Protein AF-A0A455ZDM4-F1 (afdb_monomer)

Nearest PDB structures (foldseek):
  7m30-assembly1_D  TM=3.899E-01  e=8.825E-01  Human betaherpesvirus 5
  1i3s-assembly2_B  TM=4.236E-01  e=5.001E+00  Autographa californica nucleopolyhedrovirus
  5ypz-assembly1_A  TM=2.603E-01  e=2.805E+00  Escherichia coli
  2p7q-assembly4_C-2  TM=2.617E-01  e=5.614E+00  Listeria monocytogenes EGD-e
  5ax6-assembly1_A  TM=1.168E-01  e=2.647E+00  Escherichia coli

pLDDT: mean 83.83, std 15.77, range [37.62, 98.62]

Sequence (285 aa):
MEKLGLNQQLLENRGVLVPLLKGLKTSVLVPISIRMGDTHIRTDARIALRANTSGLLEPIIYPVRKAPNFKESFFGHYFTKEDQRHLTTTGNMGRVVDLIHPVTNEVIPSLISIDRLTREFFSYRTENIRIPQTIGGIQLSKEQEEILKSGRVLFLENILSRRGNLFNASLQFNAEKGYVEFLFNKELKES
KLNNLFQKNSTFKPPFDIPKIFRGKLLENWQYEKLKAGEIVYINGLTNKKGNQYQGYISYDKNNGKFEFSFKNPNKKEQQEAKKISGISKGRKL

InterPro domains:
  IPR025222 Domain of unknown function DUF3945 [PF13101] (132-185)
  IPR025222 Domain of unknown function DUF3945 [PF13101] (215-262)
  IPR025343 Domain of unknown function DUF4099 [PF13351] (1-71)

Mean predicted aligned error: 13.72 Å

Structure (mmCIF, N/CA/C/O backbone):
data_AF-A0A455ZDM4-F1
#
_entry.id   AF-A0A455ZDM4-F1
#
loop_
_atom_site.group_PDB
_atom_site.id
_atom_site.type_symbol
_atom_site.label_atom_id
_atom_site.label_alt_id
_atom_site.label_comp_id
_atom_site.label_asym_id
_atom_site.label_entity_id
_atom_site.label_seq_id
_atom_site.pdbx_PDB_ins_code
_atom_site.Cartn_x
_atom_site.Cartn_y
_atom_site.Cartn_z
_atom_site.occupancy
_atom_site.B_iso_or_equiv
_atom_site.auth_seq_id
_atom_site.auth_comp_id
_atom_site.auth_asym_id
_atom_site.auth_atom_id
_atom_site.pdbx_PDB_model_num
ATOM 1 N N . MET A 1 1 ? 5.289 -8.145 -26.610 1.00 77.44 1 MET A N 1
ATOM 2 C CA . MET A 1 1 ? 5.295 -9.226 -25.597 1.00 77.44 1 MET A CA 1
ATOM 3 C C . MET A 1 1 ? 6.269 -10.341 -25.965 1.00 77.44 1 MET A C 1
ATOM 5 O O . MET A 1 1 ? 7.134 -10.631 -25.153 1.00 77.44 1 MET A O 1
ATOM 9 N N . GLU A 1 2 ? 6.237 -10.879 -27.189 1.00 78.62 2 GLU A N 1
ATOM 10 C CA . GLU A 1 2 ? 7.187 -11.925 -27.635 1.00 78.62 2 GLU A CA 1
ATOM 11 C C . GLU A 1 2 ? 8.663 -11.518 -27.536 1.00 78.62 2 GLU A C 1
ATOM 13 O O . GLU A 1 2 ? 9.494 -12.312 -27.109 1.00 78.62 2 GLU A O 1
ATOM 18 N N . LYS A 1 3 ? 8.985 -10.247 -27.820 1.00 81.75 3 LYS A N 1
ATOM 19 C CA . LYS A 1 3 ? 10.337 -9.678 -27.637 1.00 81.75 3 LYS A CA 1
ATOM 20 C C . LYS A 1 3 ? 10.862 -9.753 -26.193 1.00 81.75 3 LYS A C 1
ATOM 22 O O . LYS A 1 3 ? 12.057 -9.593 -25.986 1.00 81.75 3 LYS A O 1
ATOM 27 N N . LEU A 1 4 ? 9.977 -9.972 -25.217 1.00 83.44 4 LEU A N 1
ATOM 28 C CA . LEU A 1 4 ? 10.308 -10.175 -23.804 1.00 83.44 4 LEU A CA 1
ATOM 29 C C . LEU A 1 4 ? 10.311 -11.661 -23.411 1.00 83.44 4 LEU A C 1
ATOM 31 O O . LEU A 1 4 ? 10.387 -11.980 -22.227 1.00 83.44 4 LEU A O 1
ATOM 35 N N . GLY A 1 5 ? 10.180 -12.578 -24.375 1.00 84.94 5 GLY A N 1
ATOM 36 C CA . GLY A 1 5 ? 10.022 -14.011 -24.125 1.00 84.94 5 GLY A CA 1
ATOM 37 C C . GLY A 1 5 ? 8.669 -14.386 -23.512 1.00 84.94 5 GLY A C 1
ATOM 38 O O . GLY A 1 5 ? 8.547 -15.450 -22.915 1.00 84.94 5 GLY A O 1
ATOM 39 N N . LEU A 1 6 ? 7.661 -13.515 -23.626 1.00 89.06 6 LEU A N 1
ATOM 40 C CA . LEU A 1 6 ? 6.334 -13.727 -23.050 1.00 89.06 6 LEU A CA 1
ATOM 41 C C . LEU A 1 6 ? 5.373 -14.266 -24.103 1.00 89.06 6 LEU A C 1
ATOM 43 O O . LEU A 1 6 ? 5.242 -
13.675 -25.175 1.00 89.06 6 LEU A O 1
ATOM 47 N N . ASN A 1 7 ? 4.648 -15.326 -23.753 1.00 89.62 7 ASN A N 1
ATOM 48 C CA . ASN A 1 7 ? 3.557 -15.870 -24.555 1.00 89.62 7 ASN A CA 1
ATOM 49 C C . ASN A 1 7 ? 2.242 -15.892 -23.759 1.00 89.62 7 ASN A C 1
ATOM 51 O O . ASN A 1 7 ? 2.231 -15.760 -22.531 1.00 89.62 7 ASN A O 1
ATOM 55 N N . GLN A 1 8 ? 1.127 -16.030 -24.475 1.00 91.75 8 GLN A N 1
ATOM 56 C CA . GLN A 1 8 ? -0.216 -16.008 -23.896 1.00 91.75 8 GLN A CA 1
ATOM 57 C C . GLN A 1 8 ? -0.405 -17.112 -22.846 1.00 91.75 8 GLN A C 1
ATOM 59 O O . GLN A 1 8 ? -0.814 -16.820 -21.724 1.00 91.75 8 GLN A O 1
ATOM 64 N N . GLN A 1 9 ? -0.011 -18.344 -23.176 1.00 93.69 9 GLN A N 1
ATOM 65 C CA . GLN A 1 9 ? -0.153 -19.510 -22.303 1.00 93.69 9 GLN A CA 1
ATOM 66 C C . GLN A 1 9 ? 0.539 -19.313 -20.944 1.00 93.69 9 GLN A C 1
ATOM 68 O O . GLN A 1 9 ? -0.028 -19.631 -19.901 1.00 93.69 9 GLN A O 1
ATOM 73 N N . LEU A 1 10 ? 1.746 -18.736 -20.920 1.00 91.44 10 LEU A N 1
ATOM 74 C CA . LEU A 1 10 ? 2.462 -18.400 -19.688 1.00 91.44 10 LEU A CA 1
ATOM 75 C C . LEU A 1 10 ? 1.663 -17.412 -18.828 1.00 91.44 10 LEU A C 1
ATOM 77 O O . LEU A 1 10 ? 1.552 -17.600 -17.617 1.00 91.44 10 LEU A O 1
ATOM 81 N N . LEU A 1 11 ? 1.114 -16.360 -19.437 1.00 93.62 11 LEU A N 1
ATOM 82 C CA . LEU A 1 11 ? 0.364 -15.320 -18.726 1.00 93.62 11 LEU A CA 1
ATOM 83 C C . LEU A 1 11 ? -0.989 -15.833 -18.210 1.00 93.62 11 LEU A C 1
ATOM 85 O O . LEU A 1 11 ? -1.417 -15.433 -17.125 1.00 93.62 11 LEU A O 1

* * * * * * *

▶ TASK DIRECTIONS: From the records above, print exactly the lines that run from the line with "ATOM 19 C CA" to the line with "ATOM 51 O O", inclusive.

▶ ANSWER BOX:
ATOM 19 C CA . LYS A 1 3 ? 10.337 -9.678 -27.637 1.00 81.75 3 LYS A CA 1
ATOM 20 C C . LYS A 1 3 ? 10.862 -9.753 -26.193 1.00 81.75 3 LYS A C 1
ATOM 22 O O . LYS A 1 3 ? 12.057 -9.593 -25.986 1.00 81.75 3 LYS A O 1
ATOM 27 N N . LEU A 1 4 ? 9.977 -9.972 -25.217 1.00 83.44 4 LEU A N 1
ATOM 28 C CA . LEU A 1 4 ? 10.308 -10.175 -23.804 1.00 83.44 4 LEU A CA 1
ATOM 29 C C . LEU A 1 4 ? 10.311 -11.661 -23.411 1.00 83.44 4 LEU A C 1
ATOM 31 O O . LEU A 1 4 ? 10.387 -11.980 -22.227 1.00 83.44 4 LEU A O 1
ATOM 35 N N . GLY A 1 5 ? 10.180 -12.578 -24.375 1.00 84.94 5 GLY A N 1
ATOM 36 C CA . GLY A 1 5 ? 10.022 -14.011 -24.125 1.00 84.94 5 GLY A CA 1
ATOM 37 C C . GLY A 1 5 ? 8.669 -14.386 -23.512 1.00 84.94 5 GLY A C 1
ATOM 38 O O . GLY A 1 5 ? 8.547 -15.450 -22.915 1.00 84.94 5 GLY A O 1
ATOM 39 N N . LEU A 1 6 ? 7.661 -13.515 -23.626 1.00 89.06 6 LEU A N 1
ATOM 40 C CA . LEU A 1 6 ? 6.334 -13.727 -23.050 1.00 89.06 6 LEU A CA 1
ATOM 41 C C . LEU A 1 6 ? 5.373 -14.266 -24.103 1.00 89.06 6 LEU A C 1
ATOM 43 O O . LEU A 1 6 ? 5.242 -
13.675 -25.175 1.00 89.06 6 LEU A O 1
ATOM 47 N N . ASN A 1 7 ? 4.648 -15.326 -23.753 1.00 89.62 7 ASN A N 1
ATOM 48 C CA . ASN A 1 7 ? 3.557 -15.870 -24.555 1.00 89.62 7 ASN A CA 1
ATOM 49 C C . ASN A 1 7 ? 2.242 -15.892 -23.759 1.00 89.62 7 ASN A C 1
ATOM 51 O O . ASN A 1 7 ? 2.231 -15.760 -22.531 1.00 89.62 7 ASN A O 1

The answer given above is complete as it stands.